# want to buy laptop under 60000/- please help!



## polupoka (Mar 27, 2015)

Hello everyone! i want to buy a laptop as soon as possible. My need is-
1.5th gen core i5,
2.8 gb ram,
3.great audio,
4.nvidia minimum 840m graphics card.
5.if possible backlit keyboard.
6.minimum 1600*900 resolution screen.

 kindly help me. thanx in advance


----------



## $hadow (Mar 27, 2015)

Z50 Fhd model with 840m is what you should get.


----------



## SaiyanGoku (Mar 27, 2015)

@OP, 900p+ resolution, 840m and 5th gen i5 isn't available in your budget.

Friend [MENTION=123453]kg11sgbg[/MENTION], I don't have any recommendation for this time. Would you like to recommend anything?


----------



## polupoka (Mar 28, 2015)

$hadow said:


> Z50 Fhd model with 840m is what you should get.

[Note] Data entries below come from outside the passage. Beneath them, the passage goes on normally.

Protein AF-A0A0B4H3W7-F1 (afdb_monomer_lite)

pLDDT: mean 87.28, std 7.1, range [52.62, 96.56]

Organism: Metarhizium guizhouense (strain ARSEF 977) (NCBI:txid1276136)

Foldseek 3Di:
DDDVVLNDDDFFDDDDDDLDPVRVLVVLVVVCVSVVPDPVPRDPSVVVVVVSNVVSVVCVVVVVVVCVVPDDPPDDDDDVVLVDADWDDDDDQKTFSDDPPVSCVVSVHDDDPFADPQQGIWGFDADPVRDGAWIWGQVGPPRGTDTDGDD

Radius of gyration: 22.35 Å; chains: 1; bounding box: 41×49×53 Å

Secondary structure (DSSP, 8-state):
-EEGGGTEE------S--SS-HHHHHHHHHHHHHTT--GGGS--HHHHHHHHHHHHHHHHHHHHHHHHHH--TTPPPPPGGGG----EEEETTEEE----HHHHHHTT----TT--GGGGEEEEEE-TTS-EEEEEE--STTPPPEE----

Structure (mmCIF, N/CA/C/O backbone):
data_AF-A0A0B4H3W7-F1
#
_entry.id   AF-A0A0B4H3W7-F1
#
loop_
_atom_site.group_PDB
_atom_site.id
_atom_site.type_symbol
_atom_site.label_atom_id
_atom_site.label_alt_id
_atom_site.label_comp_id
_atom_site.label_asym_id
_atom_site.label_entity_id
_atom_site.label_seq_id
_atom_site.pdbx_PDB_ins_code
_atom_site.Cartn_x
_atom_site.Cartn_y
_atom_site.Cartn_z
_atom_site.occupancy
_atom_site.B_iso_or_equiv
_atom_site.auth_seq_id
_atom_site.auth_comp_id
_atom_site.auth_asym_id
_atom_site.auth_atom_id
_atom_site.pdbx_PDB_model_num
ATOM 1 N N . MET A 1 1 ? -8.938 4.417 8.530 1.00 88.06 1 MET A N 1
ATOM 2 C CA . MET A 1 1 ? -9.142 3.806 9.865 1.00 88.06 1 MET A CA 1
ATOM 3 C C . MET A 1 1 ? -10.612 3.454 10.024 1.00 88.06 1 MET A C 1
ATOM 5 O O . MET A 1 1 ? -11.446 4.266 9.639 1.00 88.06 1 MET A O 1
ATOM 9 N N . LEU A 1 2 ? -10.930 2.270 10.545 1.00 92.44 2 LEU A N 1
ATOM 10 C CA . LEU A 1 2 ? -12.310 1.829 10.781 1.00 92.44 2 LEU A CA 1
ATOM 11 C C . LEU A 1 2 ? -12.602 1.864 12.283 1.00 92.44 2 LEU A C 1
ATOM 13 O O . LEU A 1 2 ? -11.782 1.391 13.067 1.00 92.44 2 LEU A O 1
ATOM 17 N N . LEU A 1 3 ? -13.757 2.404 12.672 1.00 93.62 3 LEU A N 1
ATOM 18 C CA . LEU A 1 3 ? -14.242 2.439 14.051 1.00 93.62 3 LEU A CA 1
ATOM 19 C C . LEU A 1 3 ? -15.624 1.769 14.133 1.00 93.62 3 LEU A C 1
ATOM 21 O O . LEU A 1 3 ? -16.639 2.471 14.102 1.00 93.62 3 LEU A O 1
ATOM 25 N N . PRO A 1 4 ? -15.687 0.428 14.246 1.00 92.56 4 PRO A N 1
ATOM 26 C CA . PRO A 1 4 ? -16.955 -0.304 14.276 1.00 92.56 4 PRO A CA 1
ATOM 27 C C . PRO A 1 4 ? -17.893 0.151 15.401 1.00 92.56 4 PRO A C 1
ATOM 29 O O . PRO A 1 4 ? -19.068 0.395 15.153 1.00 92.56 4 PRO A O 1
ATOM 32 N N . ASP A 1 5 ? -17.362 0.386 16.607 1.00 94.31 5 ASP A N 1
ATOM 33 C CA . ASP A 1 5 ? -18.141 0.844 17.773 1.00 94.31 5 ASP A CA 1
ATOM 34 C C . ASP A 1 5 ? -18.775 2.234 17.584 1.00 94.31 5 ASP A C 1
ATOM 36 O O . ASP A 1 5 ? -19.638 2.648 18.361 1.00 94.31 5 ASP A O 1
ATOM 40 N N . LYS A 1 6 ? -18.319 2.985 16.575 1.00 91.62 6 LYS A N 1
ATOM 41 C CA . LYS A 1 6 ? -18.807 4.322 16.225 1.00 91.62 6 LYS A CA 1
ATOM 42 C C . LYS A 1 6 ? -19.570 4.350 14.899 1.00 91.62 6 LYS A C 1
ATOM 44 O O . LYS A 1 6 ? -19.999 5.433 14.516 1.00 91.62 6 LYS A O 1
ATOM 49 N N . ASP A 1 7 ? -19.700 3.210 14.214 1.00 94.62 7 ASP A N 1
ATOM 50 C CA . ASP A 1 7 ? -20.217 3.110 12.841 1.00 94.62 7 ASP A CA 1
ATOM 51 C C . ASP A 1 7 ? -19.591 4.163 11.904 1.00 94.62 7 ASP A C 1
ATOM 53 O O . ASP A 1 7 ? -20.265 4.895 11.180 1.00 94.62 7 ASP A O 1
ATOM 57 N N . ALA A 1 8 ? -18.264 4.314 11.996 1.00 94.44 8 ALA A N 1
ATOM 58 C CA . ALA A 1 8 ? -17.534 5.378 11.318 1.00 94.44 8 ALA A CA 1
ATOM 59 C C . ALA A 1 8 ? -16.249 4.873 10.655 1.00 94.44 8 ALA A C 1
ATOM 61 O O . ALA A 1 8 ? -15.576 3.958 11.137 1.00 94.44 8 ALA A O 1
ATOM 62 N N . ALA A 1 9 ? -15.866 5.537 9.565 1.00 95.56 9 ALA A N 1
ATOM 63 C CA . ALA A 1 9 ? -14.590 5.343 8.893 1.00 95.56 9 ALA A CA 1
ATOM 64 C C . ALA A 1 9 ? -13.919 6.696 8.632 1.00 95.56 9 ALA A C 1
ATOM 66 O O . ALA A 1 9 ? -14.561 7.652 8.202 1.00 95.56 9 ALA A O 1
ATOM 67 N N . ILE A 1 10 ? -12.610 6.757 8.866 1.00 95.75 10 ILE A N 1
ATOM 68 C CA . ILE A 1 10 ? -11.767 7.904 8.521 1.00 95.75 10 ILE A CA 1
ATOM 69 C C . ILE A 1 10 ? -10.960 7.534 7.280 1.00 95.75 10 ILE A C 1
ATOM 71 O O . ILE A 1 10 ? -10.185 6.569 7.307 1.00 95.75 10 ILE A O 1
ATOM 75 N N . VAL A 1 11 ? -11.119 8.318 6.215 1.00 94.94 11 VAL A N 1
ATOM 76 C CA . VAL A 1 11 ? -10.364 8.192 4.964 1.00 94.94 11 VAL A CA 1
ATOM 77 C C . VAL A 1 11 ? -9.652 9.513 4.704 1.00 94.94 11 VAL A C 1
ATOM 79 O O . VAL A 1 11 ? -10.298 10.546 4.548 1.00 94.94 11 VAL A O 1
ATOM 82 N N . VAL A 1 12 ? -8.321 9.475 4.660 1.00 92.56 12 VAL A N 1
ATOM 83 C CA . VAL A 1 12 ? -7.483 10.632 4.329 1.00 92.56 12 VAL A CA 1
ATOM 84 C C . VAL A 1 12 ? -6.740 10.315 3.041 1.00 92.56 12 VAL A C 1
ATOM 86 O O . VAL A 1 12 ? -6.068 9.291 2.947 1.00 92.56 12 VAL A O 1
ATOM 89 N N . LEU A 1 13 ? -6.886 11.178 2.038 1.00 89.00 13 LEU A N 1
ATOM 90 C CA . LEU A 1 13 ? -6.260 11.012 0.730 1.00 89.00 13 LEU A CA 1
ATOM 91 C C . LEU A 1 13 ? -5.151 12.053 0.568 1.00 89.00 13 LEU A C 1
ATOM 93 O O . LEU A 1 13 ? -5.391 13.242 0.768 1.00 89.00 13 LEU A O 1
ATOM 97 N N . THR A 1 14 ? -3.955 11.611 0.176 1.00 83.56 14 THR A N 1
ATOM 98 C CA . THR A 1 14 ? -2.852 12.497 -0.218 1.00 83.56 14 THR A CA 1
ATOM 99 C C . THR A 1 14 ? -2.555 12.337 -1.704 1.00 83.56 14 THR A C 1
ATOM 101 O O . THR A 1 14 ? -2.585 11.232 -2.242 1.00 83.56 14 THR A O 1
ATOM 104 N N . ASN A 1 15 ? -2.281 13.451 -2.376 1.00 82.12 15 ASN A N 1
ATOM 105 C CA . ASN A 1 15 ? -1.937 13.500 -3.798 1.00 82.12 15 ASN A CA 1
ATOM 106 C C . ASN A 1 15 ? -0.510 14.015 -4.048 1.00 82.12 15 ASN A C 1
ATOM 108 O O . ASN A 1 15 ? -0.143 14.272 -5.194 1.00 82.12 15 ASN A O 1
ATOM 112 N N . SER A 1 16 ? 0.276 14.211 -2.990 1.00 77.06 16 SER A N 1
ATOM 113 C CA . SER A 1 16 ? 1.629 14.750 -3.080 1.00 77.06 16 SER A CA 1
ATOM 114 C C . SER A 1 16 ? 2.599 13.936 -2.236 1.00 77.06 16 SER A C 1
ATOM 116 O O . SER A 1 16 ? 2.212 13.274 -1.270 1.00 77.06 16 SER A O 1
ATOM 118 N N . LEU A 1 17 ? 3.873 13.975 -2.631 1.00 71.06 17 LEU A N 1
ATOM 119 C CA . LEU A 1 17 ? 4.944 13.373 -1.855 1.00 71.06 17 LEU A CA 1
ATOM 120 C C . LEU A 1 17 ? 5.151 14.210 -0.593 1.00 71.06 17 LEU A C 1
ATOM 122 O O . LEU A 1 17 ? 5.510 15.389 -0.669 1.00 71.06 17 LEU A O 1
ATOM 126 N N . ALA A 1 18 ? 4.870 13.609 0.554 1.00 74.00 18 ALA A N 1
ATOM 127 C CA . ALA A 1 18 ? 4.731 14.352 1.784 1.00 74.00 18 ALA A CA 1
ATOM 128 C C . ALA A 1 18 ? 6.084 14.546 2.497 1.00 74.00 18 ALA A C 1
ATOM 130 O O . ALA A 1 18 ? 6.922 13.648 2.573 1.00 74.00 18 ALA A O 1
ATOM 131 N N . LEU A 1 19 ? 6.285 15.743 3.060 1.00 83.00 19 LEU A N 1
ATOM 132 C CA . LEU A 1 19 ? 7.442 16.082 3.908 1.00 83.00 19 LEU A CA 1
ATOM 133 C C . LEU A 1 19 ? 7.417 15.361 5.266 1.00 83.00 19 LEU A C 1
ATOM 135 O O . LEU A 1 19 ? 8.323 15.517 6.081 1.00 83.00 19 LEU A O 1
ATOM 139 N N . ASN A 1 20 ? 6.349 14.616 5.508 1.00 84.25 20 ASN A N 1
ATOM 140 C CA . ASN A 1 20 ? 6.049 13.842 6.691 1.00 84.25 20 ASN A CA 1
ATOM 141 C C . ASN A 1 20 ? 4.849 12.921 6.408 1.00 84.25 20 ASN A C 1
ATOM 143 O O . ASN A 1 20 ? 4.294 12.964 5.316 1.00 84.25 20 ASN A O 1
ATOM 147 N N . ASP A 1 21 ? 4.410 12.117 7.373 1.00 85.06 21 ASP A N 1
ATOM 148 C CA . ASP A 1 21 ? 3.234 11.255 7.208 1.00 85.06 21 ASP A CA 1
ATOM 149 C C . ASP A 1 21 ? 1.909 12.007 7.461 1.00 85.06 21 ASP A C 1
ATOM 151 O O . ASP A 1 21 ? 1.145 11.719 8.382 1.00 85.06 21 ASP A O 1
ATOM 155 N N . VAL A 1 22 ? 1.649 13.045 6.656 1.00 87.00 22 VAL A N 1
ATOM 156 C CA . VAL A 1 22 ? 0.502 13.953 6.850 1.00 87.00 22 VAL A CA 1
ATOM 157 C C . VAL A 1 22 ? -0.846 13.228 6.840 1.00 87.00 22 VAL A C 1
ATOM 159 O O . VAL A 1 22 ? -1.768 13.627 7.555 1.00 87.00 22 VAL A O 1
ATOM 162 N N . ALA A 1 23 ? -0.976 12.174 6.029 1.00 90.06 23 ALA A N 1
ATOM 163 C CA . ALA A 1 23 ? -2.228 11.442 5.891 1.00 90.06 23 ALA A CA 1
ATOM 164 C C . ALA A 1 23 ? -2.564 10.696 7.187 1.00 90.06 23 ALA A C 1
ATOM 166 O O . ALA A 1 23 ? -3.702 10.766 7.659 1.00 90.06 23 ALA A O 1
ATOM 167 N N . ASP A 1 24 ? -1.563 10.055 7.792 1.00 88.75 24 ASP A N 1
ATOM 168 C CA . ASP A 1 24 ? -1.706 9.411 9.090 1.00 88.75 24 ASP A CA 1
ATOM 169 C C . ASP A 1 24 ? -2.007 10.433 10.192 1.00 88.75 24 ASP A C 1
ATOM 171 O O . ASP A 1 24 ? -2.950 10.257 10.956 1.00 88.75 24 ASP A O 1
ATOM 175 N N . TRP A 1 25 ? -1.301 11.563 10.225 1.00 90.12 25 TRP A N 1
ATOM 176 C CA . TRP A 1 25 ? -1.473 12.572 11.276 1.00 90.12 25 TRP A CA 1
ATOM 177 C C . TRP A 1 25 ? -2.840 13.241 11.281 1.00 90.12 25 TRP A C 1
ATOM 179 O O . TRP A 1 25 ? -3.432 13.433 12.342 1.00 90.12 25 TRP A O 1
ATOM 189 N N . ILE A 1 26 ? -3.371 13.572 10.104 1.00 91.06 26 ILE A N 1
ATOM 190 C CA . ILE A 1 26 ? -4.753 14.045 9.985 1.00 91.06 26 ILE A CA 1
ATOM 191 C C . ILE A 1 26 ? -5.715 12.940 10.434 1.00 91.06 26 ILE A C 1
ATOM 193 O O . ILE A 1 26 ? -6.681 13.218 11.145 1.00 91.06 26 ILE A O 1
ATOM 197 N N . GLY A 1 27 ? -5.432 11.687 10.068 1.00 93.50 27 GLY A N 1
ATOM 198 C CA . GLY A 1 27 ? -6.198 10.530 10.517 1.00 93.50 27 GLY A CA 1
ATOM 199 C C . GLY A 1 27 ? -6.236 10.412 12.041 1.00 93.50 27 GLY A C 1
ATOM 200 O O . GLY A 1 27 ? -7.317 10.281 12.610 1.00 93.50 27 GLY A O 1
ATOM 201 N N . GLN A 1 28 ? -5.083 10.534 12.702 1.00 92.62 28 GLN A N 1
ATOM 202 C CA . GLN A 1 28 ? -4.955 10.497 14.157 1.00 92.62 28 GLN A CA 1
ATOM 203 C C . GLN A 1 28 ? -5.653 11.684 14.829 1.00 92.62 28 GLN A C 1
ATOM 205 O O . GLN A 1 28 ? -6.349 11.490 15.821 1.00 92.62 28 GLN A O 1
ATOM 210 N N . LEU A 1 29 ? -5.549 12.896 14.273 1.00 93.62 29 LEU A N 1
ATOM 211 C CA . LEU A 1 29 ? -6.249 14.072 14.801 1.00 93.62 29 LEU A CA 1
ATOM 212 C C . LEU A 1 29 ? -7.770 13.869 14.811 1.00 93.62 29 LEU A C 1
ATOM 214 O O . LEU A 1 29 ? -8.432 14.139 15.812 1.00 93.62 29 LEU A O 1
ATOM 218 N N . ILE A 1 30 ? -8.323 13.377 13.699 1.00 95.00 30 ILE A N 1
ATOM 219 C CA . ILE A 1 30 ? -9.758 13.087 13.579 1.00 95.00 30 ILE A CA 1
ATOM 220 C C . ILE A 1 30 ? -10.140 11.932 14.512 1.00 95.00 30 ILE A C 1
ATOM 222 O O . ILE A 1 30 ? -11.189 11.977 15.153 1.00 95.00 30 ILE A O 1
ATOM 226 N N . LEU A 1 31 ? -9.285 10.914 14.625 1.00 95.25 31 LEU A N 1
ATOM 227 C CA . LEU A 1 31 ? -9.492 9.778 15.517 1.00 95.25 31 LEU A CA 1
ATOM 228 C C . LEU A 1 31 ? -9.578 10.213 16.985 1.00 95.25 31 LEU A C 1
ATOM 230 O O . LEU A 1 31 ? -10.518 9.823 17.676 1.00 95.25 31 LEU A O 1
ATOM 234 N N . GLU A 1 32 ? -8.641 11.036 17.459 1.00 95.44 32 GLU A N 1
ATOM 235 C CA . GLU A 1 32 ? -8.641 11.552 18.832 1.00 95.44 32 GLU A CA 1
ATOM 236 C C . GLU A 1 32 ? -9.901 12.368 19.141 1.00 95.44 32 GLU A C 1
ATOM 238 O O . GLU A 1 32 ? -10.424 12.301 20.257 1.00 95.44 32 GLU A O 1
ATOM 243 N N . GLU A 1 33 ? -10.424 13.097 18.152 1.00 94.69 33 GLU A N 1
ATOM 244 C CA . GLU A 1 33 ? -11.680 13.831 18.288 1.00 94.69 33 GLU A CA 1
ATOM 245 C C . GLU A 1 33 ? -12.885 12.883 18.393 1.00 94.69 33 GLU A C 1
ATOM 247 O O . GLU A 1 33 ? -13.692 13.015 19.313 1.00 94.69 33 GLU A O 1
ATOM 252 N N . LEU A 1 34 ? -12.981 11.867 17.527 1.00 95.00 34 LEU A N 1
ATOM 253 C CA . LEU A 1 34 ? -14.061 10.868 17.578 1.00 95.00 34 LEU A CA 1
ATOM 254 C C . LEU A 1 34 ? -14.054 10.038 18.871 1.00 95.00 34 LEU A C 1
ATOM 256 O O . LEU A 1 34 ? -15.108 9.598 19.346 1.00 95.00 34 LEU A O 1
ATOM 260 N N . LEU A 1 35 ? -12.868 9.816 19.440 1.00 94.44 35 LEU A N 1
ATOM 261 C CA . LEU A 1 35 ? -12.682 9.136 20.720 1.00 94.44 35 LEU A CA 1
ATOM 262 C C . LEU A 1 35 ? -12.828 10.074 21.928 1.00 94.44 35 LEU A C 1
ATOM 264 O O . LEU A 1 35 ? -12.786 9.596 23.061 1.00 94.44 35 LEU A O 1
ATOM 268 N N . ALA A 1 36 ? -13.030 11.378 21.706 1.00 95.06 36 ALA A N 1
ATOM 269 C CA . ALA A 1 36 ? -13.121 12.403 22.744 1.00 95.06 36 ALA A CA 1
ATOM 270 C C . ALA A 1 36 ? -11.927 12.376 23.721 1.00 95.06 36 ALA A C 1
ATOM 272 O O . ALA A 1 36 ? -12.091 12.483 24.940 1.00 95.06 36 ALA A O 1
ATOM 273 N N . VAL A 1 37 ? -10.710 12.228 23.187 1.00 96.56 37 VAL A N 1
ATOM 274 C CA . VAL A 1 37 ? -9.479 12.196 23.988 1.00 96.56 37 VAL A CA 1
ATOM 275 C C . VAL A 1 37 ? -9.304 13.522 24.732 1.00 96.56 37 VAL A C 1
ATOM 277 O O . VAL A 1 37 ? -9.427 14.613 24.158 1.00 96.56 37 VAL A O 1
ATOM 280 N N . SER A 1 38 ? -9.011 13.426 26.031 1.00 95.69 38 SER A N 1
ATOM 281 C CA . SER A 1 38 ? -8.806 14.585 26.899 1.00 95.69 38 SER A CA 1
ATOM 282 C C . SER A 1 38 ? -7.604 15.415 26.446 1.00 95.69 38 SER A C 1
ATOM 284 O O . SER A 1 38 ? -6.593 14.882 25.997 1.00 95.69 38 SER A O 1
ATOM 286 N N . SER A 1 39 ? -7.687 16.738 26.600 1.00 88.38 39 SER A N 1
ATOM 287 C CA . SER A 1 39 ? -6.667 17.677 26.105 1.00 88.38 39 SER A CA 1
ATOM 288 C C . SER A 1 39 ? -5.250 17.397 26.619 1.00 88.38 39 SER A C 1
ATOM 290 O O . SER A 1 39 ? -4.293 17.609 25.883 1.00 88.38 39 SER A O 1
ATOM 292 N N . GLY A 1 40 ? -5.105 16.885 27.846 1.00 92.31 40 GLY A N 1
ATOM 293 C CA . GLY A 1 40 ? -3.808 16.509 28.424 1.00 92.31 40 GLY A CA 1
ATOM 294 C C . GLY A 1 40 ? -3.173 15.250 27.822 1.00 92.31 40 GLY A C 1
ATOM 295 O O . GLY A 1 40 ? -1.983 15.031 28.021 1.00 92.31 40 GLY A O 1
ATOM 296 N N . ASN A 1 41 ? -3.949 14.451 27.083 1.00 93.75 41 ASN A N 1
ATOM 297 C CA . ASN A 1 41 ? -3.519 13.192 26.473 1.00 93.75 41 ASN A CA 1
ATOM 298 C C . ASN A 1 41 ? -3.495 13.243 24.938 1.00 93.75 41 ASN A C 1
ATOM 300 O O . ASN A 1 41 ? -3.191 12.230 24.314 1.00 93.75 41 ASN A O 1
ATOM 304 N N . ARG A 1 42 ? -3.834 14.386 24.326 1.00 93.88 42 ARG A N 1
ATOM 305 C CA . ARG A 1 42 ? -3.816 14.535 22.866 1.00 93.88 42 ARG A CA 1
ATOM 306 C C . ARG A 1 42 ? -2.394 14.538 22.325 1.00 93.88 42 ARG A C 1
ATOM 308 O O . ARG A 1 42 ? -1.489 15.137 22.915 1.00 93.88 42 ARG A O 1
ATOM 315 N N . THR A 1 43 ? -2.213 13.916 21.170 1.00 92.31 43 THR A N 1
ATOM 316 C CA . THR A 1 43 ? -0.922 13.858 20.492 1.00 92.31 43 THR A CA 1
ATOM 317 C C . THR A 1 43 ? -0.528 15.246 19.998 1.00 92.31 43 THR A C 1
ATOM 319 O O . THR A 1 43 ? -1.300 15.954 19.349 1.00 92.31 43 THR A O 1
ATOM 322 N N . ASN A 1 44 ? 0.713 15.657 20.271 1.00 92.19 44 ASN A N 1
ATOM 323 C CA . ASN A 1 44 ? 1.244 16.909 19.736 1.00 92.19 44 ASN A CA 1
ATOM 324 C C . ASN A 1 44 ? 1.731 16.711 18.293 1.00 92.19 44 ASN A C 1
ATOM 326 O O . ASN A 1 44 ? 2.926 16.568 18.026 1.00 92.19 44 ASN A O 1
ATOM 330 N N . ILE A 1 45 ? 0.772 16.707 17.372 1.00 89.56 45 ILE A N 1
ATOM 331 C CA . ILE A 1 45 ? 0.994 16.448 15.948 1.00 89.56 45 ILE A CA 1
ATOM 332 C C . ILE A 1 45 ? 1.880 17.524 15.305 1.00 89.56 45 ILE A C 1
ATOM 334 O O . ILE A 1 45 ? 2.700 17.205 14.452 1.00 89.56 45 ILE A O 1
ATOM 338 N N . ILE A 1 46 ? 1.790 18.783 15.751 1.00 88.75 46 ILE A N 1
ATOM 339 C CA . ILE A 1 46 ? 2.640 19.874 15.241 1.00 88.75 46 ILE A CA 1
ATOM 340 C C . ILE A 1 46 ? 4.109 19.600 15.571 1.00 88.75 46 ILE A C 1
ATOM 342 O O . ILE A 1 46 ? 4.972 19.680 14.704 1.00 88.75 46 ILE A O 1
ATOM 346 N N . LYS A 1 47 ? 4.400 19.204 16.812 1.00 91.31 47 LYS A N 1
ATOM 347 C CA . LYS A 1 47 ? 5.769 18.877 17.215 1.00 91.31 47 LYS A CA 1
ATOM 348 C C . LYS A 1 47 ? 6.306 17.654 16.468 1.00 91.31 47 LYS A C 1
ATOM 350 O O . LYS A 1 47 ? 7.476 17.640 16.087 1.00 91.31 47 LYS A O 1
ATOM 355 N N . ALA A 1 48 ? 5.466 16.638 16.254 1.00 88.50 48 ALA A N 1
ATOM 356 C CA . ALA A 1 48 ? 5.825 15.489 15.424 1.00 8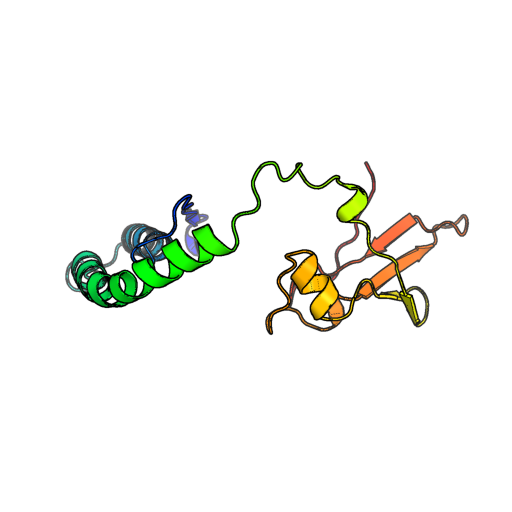8.50 48 ALA A CA 1
ATOM 357 C C . ALA A 1 48 ? 6.160 15.942 13.988 1.00 88.50 48 ALA A C 1
ATOM 359 O O . ALA A 1 48 ? 7.226 15.595 13.477 1.00 88.50 48 ALA A O 1
ATOM 360 N N . ALA A 1 49 ? 5.334 16.827 13.413 1.00 86.56 49 ALA A N 1
ATOM 361 C CA . ALA A 1 49 ? 5.565 17.499 12.134 1.00 86.56 49 ALA A CA 1
ATOM 362 C C . ALA A 1 49 ? 6.919 18.146 12.001 1.00 86.56 49 ALA A C 1
ATOM 364 O O . ALA A 1 49 ? 7.693 17.797 11.107 1.00 86.56 49 ALA A O 1
ATOM 365 N N . GLU A 1 50 ? 7.217 19.045 12.916 1.00 90.06 50 GLU A N 1
ATOM 366 C CA . GLU A 1 50 ? 8.457 19.798 12.906 1.00 90.06 50 GLU A CA 1
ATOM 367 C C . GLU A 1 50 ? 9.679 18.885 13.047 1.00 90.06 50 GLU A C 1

 seeing! thanx for ur concern.

- - - Updated - - -



SaiyanGoku said:


> @OP, 900p+ resolution, 840m and 5th gen i5 isn't available in your budget.
> 
> Friend  @kg11sgbg , I don't have any recommendation for this time. Would you like to recommend anything?


 yup i saw a dell one but it has amd crap graphics! will not buy until my config is available! I can extend 62 max!

- - - Updated - - -

What about HP envy 15k 101tx ? It has 768p screen n 4th gen though! :/


----------



## SaiyanGoku (Mar 28, 2015)

polupoka said:


> seeing! thanx for ur concern.
> 
> - - - Updated - - -
> 
> ...



What our friend $hadow recommended is available for 53K with FHD screen

That HP model has DDR3 850M with HD screen for 60k (should've been with FHD screen or DDR5 850M  )

better GPU vs higher screen resolution? Your call mate.


----------



## polupoka (Mar 28, 2015)

SaiyanGoku said:


> What our friend $hadow recommended is available for 53K with FHD screen
> 
> That HP model has DDR3 850M with HD screen for 60k (should've been with FHD screen or DDR5 850M  )
> 
> better GPU vs higher screen resolution? Your call mate.


if you are on my place then what should you buy?  can get HP envy 15k101tx and 1 tb my passport ultra for 59994/- only(coupon valid till 30th march) or Z50 Fhd model with 840m for 53k(kindly give me a link of this) ?????


----------



## SaiyanGoku (Mar 28, 2015)

polupoka said:


> if you are on my place then what should you buy?  can get HP envy 15k101tx and 1 tb my passport ultra for 59994/- only9coupon valid till 30th march) or Z50 Fhd model with 840m for 53k(kindly give me a link of this) ?????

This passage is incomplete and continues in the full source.